Dundalk will face Legia Warsaw in Champions League playoff
DUndalk have been drawn to play Legia Warsaw in the play-off round of the Champions League.
If the Irish champions can get past the Polish side they will make history and become the first League of Ireland club to reach the group stage of the biggest club competition in European football.
Elsewhere in the draw, Manchester City will face Steaua Bucharest while Celtic will take on Hapoel Beer-Sheva of Israel.
Ahead of the draw, Dundalk's David McMillan revealed the extent to which becoming the first Irish club to reach the Champions League could transform their fortunes.
The 27-year-old striker's two goals inspired their 3-1 aggregate defeat of BATE Borisov and secured their progress to the competition's play-offs.
Beyond the attention that would attract, however, McMillan is motivated by the potential of a historic achievement, an invaluable boost to the club's finances and the prospect of playing full-time.
"It's something that hasn't been achieved by an Irish club to date," the 20-hour-a-week architect told Press Association Sport. The majority of his team-mates concentrate only football, but also in Dundalk's squad is an electrician and children's football and basketball coach.
Though they are already guaranteed the minimum of a place in the Europa League, he said: "There's only been one Irish side even in the Europa League. That was Shamrock Rovers in 2011. To be this close is a great opportunity.
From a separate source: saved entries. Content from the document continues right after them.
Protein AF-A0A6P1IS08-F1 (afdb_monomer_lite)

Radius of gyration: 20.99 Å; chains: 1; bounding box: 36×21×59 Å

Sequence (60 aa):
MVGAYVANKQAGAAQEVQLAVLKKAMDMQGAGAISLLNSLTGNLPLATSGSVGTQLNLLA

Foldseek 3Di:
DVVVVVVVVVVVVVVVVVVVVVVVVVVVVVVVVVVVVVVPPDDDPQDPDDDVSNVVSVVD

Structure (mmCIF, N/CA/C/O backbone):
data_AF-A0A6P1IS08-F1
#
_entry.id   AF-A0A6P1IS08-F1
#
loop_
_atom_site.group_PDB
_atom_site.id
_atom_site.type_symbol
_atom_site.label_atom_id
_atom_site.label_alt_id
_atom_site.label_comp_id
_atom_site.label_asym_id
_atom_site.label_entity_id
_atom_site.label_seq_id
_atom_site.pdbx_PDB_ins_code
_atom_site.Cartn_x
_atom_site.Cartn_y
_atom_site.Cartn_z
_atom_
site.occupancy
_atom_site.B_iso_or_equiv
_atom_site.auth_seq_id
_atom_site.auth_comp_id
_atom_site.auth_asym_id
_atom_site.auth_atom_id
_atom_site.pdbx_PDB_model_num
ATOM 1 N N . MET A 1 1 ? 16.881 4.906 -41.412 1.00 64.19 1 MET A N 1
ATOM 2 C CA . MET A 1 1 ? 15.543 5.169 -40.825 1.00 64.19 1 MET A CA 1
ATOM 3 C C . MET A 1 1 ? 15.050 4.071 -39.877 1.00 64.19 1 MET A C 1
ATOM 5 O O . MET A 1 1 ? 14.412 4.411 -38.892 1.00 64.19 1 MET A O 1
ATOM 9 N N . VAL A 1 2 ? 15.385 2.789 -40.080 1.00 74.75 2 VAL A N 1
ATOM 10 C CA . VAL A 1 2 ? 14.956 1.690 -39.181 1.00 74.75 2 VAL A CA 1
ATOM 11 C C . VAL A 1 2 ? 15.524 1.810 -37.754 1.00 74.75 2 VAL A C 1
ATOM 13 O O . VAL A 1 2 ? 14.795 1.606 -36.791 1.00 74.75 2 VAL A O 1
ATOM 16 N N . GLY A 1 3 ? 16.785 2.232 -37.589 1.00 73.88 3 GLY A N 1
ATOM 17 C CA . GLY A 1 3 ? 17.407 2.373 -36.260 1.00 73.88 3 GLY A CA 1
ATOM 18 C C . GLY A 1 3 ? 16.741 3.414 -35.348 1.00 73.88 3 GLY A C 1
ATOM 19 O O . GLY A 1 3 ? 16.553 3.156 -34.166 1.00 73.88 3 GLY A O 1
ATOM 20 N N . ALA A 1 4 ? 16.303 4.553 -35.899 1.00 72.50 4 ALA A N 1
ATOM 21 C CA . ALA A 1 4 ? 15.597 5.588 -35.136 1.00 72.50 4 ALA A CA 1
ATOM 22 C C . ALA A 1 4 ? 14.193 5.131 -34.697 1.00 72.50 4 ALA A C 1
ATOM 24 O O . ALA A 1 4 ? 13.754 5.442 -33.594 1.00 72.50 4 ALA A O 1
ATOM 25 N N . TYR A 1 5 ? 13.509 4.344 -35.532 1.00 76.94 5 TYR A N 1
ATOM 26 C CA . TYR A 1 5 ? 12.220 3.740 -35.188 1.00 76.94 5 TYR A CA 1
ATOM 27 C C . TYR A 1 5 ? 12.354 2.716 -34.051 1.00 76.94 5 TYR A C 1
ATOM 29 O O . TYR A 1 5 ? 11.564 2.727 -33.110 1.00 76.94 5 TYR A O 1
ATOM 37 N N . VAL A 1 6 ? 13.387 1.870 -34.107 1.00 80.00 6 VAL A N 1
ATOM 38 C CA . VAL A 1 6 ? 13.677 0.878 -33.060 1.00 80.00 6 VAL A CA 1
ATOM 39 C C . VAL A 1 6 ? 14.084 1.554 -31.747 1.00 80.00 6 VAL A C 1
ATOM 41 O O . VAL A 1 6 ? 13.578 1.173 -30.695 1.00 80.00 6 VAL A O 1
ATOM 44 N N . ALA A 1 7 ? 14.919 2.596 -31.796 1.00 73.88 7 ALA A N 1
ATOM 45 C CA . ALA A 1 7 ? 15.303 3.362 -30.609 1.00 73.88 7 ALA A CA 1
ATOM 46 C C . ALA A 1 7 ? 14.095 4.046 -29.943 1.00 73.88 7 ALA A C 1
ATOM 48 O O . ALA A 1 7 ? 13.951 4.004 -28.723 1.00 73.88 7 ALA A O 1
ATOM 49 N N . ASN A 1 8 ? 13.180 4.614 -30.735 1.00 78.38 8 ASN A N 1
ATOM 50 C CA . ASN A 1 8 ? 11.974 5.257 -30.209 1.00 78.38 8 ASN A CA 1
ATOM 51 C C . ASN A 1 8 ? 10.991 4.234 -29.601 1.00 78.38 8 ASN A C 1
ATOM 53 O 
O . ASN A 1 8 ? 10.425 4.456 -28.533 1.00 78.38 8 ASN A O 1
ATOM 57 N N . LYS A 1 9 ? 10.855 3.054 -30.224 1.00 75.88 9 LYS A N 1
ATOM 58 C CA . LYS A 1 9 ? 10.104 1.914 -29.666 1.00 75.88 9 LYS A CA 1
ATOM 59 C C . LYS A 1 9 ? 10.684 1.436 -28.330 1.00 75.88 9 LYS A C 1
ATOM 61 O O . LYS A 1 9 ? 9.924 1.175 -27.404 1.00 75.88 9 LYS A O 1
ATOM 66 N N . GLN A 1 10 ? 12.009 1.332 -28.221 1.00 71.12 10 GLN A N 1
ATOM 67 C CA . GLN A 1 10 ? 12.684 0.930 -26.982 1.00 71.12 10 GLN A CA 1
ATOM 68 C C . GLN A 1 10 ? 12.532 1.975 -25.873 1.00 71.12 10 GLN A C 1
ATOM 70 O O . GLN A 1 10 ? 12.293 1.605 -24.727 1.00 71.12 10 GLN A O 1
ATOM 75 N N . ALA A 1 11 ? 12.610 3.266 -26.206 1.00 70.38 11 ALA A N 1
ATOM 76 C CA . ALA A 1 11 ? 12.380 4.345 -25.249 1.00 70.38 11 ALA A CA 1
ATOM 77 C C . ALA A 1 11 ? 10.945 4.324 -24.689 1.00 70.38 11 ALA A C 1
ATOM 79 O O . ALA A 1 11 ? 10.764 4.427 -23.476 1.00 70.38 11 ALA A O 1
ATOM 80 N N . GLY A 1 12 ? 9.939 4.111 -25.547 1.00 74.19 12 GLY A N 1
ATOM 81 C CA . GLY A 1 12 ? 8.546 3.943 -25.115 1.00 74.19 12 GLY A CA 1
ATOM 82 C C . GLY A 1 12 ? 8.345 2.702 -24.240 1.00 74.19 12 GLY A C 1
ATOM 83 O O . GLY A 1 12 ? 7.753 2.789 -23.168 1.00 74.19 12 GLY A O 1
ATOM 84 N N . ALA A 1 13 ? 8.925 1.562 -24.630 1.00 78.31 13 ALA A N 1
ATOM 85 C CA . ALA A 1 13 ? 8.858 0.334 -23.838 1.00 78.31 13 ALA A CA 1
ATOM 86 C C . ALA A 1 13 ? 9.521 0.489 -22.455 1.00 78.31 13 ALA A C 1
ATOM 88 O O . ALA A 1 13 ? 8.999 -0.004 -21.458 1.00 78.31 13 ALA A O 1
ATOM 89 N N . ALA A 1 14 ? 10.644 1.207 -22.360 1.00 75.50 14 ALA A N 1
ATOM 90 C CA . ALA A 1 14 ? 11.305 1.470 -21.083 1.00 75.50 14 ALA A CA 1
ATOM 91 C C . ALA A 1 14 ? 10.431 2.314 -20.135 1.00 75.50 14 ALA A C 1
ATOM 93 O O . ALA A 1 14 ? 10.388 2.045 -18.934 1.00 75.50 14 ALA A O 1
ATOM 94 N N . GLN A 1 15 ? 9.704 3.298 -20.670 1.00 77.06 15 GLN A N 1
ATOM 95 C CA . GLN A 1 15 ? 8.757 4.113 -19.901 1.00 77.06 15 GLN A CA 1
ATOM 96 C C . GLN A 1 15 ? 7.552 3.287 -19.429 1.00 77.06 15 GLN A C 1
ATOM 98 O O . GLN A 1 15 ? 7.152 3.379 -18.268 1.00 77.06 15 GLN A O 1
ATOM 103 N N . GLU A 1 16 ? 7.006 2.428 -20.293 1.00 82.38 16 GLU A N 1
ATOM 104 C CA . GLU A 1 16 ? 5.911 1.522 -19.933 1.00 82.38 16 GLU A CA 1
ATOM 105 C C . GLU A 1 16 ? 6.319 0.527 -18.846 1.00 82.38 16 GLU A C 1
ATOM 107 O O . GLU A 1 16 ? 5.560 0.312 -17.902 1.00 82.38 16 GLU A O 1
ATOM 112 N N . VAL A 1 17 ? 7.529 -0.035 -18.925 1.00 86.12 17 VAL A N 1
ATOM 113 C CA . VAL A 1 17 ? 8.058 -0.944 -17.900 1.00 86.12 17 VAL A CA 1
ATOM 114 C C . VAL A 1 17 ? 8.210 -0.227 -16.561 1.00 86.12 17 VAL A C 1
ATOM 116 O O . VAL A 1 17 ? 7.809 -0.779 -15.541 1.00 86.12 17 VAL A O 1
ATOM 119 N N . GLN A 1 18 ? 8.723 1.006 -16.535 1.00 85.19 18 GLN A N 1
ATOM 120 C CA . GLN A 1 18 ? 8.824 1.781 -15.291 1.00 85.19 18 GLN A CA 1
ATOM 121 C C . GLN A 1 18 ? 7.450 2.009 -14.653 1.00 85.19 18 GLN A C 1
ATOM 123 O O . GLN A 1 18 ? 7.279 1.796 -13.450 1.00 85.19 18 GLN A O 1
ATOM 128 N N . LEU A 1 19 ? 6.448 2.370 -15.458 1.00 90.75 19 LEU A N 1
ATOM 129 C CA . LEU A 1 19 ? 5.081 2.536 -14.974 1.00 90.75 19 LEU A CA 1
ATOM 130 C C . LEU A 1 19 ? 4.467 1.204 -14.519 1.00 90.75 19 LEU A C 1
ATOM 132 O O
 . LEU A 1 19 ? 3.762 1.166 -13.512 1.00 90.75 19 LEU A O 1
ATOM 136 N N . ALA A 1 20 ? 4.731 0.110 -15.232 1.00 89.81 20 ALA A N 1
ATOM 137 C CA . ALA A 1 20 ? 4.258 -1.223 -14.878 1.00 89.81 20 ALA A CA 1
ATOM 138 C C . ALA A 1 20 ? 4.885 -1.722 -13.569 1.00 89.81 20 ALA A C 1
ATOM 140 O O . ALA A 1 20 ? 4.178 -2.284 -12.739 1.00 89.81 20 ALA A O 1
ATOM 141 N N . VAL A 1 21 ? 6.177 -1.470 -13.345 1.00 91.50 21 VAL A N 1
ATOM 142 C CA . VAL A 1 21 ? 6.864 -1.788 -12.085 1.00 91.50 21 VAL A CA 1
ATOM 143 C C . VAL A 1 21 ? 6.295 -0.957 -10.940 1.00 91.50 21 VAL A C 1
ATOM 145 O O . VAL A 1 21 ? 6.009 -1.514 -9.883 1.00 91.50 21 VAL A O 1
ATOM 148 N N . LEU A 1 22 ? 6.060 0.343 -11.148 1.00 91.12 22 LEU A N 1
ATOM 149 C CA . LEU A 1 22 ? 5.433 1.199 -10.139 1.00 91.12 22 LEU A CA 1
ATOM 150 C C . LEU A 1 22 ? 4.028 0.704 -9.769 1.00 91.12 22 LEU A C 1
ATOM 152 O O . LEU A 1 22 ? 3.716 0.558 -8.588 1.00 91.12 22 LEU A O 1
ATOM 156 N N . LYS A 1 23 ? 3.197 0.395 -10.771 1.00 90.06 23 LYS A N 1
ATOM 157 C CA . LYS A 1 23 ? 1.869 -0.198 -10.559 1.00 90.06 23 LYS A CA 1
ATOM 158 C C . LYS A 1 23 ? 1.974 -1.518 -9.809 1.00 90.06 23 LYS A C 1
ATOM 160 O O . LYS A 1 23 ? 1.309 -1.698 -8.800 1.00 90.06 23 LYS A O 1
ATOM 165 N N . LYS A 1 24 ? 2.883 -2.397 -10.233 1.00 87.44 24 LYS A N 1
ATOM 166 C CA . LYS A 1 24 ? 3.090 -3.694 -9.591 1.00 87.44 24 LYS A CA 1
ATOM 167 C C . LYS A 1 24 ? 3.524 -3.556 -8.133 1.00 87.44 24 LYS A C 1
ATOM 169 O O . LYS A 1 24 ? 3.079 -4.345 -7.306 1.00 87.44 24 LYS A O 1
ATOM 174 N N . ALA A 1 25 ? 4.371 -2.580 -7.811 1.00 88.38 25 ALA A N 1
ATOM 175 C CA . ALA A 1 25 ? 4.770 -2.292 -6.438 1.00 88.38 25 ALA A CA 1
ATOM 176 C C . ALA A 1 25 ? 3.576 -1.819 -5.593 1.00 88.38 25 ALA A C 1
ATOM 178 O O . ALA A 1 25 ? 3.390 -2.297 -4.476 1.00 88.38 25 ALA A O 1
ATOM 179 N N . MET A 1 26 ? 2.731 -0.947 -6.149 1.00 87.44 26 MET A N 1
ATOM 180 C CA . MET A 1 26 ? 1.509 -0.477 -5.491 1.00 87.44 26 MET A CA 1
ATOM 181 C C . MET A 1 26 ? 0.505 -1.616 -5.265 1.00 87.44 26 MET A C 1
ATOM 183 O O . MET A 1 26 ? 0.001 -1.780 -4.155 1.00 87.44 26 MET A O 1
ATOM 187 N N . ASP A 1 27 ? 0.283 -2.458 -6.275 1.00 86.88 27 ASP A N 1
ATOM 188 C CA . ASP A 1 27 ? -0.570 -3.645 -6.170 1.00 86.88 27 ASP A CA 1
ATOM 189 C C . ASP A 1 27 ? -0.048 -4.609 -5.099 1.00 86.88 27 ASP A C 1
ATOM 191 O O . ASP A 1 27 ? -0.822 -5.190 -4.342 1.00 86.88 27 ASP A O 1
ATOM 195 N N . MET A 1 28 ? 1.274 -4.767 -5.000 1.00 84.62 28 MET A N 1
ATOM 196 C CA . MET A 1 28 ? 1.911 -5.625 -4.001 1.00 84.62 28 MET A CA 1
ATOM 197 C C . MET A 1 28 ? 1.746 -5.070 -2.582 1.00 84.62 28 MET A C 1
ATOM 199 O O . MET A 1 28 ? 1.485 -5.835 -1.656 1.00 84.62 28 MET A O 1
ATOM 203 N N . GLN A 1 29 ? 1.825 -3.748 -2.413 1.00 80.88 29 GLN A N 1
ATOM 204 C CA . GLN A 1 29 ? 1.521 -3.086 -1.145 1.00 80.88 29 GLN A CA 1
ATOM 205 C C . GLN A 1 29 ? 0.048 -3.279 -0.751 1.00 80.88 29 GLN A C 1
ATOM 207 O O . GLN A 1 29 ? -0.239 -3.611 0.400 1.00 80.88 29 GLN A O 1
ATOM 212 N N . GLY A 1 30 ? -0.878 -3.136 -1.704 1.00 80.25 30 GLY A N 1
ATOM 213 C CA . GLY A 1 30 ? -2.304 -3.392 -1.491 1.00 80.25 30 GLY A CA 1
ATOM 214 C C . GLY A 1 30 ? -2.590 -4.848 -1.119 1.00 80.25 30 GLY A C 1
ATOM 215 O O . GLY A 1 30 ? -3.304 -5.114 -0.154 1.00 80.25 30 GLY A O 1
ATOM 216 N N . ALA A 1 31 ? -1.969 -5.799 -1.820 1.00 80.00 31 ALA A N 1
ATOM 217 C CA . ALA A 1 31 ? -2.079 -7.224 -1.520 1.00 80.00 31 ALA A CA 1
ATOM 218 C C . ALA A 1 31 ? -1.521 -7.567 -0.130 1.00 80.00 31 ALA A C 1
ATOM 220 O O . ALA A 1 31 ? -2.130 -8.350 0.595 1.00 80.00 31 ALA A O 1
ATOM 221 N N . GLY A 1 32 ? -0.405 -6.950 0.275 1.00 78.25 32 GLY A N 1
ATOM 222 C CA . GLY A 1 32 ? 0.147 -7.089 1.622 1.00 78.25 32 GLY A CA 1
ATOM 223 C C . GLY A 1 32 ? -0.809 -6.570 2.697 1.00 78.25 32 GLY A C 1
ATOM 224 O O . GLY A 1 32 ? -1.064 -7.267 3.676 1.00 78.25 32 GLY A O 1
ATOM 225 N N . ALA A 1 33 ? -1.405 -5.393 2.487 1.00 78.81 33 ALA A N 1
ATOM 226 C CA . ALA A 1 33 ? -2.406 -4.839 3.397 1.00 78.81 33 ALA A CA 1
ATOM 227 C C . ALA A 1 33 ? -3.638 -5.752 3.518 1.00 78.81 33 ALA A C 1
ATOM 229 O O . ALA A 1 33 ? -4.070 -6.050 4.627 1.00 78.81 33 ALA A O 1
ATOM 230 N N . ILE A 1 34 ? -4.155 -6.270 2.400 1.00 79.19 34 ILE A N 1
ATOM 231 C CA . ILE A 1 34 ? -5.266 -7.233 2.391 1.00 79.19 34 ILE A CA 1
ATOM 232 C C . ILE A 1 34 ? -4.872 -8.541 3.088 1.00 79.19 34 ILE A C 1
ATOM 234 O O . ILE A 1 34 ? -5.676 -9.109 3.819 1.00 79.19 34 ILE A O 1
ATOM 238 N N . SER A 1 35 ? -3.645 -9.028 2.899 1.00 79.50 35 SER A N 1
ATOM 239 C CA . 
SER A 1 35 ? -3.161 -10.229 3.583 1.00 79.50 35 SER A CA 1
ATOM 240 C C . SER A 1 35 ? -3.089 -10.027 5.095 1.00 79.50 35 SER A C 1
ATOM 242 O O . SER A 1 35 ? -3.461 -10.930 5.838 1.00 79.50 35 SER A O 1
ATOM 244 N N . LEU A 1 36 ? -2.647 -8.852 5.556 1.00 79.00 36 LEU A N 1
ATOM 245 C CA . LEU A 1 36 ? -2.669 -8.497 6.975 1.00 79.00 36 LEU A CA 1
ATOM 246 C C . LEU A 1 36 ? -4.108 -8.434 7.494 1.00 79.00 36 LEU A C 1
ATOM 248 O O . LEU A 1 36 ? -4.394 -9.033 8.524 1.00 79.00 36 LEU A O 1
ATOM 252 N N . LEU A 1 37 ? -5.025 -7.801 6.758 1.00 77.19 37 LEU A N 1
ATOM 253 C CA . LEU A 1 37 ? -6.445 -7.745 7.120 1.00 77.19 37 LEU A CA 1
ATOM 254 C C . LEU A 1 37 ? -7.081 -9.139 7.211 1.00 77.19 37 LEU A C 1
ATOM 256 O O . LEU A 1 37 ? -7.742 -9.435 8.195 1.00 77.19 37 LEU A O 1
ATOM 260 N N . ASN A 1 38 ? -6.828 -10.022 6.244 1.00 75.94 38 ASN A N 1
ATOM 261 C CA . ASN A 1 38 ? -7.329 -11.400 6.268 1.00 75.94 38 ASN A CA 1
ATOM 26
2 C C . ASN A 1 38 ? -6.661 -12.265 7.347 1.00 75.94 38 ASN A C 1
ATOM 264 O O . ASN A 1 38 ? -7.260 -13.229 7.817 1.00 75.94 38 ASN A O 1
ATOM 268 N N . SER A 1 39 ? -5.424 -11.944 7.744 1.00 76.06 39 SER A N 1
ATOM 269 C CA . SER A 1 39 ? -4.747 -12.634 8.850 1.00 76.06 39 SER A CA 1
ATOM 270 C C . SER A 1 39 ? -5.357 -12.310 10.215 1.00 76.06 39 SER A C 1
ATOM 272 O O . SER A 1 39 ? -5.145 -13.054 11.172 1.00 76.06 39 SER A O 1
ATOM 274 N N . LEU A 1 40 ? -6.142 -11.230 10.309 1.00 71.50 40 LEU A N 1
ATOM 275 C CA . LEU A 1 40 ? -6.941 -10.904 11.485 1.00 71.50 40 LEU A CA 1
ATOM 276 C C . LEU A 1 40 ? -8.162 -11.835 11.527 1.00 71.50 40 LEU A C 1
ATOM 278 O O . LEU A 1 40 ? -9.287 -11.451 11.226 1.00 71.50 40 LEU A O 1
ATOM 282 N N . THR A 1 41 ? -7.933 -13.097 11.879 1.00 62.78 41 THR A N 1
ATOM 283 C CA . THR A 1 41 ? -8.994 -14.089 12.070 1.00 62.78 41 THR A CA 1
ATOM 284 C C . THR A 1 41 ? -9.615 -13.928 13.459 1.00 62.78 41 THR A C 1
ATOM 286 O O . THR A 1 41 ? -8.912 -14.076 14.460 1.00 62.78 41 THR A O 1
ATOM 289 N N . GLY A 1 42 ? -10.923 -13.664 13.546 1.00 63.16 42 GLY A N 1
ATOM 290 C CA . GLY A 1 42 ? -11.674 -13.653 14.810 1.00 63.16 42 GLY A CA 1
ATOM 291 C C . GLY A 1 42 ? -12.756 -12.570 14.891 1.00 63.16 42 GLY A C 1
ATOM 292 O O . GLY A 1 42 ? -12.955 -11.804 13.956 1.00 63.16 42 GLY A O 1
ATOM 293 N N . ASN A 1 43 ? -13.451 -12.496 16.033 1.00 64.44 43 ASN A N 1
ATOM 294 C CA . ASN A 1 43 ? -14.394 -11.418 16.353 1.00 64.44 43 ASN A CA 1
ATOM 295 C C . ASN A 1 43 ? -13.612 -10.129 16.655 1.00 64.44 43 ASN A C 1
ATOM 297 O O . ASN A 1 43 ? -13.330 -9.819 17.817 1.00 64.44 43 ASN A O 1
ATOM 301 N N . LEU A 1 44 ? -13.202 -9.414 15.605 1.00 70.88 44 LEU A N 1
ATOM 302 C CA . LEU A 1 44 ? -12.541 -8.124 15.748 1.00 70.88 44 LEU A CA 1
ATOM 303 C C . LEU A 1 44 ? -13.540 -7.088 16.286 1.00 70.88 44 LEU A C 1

"At this stage (the Europa League) would feel like a disappointment, but if you asked me realistically a month ago, I would have said, 'Yeah, that would be a very good achievement'. It would have meant we'd won two rounds in Europe.
"But now that we've got this far, and beaten a team of BATE's pedigree, we feel we can go further and we want to create more history and be that first team from Ireland. It would be a dream for anybody who plays in the League of Ireland.
"It has been widely reported that Dundalk can already expect a minimum of £5.94million (E7million) for progressing this far.
Beyond the potential life-changing experience reaching the Champions League group stages would provide for their players, there is also the possibility of finances capable of transforming the club.
McMillan believes their success could lead to the development of their stadium, Oriel Park, and also the chance for him to concentrate on football full-time.
"To have secured the Europa League group stages, it's something between E5million and E7million," said McMillan, whose other employers are Dublin's O'Brien Finucane Architects.
"To qualify for the Champions League it's upwards of E12million, so it'll be a massive amount of money for the club for what their annual turnover would be in a normal year.
"On Tuesday against BATE, we had to play in the Tallaght Stadium in Dublin, which is 60 miles away from Dundalk. That meant that all the Dundalk supporters going week in, week out have to travel to watch the game.
"Ideally the club would spend on upgrading the stadium. I know there's some sort of legal issues at the moment to stop that happening, but hopefully they could be overcome. I'd like to see it well spent, improving facilties. It'd be great to see.
"It could (result in me becoming a full-time player). It's up to the club to decide. The players, we practically are full-time. Although we're technically called a part-time club, we train just like any other full-time club. I've been at full-time clubs and we train the same amount."